7 Her grandfather on her mother's side owned a bar. She made Boston's proudest families climb a horseshoe staircase to say hello to her on the opening night of her new house-museum in 1903.
8 Her husband liked Burgundy. Her favorite food was corned beef.
9 On her last drive out before she died, she wanted to go see the march of a fraternal order dressed in their regalia. She thought driving in the country was boring.
Sargent painted a number of self portraits. None of them are very revealing. In all of them he is hiding behind his beard. He gives no flicker of personality. His face is his mask. To find him where his heart is beating, you have to look at his work. There is currently disagreement about whether or not he was gay. I think he was. But that's not the only explanation for the variety of luscious images he created.

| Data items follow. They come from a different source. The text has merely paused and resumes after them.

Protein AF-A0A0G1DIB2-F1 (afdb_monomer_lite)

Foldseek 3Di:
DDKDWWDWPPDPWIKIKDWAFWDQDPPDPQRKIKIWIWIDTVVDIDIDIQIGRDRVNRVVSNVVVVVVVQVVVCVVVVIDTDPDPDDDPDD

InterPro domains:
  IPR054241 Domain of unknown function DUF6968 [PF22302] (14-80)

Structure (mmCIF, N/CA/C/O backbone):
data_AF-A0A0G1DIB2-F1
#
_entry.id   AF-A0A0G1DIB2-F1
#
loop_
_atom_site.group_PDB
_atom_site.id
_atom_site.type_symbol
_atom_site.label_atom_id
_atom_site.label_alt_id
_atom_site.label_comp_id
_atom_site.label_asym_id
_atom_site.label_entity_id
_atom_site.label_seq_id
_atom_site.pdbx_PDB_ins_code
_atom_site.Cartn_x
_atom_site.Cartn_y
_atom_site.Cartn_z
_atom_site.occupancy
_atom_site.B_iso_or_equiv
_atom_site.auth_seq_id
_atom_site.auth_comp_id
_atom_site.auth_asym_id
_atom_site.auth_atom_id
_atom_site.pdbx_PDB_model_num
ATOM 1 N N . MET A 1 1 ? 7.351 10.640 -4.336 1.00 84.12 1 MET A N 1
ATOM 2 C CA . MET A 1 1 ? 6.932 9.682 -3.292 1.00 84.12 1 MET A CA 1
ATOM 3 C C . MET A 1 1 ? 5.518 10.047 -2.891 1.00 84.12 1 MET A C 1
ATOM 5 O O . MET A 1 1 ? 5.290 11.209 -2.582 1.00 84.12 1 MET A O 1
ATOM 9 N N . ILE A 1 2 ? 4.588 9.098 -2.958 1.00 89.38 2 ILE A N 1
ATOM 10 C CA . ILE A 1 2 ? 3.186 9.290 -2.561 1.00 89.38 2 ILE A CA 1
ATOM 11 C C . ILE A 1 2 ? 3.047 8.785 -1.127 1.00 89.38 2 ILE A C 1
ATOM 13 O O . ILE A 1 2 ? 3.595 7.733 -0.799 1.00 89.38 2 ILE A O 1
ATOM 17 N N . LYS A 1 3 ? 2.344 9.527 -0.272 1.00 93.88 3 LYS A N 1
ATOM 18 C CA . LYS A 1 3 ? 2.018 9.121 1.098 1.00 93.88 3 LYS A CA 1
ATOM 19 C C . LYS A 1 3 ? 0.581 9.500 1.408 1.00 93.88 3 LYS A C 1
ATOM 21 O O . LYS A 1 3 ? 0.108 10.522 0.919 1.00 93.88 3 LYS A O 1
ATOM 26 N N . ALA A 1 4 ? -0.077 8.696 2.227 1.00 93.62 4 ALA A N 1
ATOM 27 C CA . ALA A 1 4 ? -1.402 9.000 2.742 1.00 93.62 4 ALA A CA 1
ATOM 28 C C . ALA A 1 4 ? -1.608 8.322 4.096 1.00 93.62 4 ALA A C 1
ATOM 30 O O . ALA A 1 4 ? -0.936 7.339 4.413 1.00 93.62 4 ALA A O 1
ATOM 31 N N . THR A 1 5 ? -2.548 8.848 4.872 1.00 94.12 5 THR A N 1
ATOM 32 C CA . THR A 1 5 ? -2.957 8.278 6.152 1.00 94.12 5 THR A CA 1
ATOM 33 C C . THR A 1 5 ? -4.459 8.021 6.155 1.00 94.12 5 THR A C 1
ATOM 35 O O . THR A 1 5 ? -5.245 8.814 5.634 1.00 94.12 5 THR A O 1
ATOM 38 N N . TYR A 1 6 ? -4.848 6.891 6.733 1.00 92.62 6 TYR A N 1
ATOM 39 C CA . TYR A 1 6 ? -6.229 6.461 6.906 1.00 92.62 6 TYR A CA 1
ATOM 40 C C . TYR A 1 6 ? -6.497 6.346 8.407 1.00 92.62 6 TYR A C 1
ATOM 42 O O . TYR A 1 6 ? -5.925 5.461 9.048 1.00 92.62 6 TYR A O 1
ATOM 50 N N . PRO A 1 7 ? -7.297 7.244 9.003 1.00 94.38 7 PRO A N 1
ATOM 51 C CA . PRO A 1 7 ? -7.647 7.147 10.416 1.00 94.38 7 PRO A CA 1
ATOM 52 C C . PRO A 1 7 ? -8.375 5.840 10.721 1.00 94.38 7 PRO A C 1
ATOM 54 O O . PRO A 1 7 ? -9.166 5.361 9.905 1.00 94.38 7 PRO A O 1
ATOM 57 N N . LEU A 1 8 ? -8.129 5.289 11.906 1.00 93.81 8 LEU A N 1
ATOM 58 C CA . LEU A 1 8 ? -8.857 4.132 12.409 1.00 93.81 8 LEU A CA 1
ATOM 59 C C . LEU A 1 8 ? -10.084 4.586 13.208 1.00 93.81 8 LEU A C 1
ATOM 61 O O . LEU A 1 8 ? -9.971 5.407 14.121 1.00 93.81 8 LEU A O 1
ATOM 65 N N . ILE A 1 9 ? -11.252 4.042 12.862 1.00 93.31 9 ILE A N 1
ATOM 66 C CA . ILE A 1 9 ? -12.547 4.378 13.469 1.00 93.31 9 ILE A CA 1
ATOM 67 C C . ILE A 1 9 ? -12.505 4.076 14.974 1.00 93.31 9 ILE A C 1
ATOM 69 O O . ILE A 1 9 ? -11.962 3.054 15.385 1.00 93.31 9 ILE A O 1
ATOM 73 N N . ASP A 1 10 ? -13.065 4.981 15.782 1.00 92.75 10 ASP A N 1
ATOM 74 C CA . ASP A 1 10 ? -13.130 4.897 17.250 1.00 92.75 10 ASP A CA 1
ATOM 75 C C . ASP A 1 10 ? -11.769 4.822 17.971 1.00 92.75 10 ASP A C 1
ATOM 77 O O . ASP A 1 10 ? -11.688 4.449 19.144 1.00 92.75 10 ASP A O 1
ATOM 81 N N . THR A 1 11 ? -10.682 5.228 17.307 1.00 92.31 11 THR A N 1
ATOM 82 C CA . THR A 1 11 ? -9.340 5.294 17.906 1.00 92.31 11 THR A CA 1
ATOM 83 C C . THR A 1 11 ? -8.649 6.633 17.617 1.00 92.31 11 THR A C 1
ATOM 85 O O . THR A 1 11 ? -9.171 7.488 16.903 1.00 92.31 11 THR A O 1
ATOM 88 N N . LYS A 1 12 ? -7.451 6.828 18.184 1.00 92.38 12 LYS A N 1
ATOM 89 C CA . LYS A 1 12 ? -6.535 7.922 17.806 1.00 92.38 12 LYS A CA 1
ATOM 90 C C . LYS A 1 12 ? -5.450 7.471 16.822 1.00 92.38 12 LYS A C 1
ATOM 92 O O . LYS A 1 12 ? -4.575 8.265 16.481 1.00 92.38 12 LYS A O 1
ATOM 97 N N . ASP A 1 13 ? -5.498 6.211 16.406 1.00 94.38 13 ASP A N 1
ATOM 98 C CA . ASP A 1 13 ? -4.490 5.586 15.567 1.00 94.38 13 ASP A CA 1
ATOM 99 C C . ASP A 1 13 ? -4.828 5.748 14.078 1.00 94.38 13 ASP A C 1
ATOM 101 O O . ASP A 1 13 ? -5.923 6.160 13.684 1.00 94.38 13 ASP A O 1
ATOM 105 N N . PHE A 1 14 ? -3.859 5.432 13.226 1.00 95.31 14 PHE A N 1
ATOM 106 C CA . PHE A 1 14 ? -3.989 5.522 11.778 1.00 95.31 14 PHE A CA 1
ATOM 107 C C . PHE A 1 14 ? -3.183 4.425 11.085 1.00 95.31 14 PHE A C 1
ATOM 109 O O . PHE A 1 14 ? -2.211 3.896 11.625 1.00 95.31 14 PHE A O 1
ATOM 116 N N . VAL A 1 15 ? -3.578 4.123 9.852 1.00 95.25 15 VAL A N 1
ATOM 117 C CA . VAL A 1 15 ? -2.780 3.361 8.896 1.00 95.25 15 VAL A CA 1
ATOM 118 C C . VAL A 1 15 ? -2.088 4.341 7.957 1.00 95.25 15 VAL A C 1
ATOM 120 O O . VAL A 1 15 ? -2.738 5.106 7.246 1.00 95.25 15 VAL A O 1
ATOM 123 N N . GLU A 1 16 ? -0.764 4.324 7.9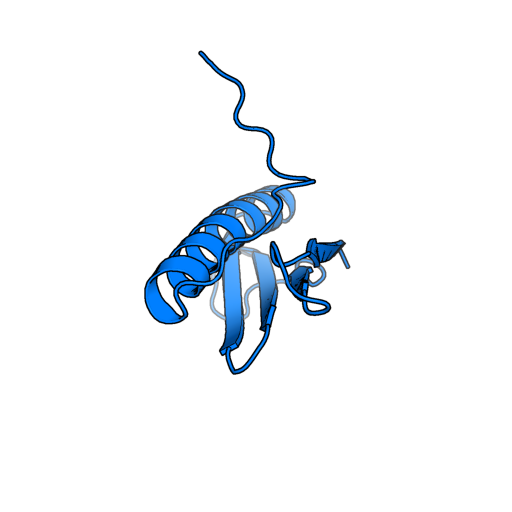35 1.00 95.75 16 GLU A N 1
ATOM 124 C CA . GLU A 1 16 ? 0.047 5.046 6.963 1.00 95.75 16 GLU A CA 1
ATOM 125 C C . GLU A 1 16 ? 0.350 4.165 5.763 1.00 95.75 16 GLU A C 1
ATOM 127 O O . GLU A 1 16 ? 0.714 2.995 5.894 1.00 95.75 16 GLU A O 1
ATOM 132 N N . ILE A 1 17 ? 0.284 4.765 4.583 1.00 96.06 17 ILE A N 1
ATOM 133 C CA . ILE A 1 17 ? 0.731 4.145 3.346 1.00 96.06 17 ILE A CA 1
ATOM 134 C C . ILE A 1 17 ? 1.809 4.999 2.687 1.00 96.06 17 ILE A C 1
ATOM 136 O O . ILE A 1 17 ? 1.837 6.228 2.810 1.00 96.06 17 ILE A O 1
ATOM 140 N N . SER A 1 18 ? 2.681 4.358 1.919 1.00 96.38 18 SER A N 1
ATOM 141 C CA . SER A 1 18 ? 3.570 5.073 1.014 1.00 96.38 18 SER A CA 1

Sargent grew up in a series of rented rooms and furnished apartments. His mother had decided before he was born that living in the States was bad for her health. Living in Europe was the only thing that made her feel well. Sargent's father was a Philadelphia doctor with a promising practice. He reluctantly gave in to his wife's self diagnosis and agreed to raise their family abroad. Mrs. Sargent had an annual income from her father's estate. It was not large, but it was big enough for them to be able to live in Switzerland during the summer and to spend the winter in Italy. Sargent grew up with the feeling of tension between his parents. His father never expressed his regret at having to give up his medical career. His mother was too generous and loving to remind him that they lived on her money. Very little besides their clothes and their books in their rented rooms belonged to them. The trunks and cases were stored away in odd closets, ready for the next move, probably in about two or three months' time.
Isabella Gardner loved young men. Was it because she lost her only son when he was two and had no other children? Or, was it something about handsome bachelors that drew her to them? Was she mother or was she mistress? Or a little of both? Here she is with the circle of bachelors who spent weekends at Beauport on the Eastern Neck near Gloucester, MA. Henry Davis Sleeper (second from left) bought, built, and decorated the house, now owned by Historic New England. Abram Piatt Andrew (far right), Sleeper's friend and sometime lover, was his next door neighbor.
Isabella Gardner was so angry when she saw this etched image of her by the Swedish painter, Anders Zorn, that she had him destroy all the plates. Yet, he captured something of the engagingly preposterous and the absurd about her. It was what made her such good company. She liked to wear fur coats and a jeweled headpiece with diamonds standing out on the ends of little antennae. They wobbled as she walked.
She was a rich woman with a good figure, but her mouth was fiendishly difficult to paint. If painted accurately, it made her look plain. Whistler, Passini, Bunker, Zorn, and Sargent all tried to do it. The best of them fudged her mouth. The worst made her look ridiculous, even ugly. She was not a forgiving sitter. She was prepared to pay a high price for her portrait. She expected for her money to have a picture that made her look good. She did not apologize for being vain. She had a kind of childish candor about it. When she admired herself in a portrait and approved what she saw, it was as if she were mocking herself at the same time. Painters seldom remembered the frustration of having to re-do her portrait. They remembered what fun she was to be with.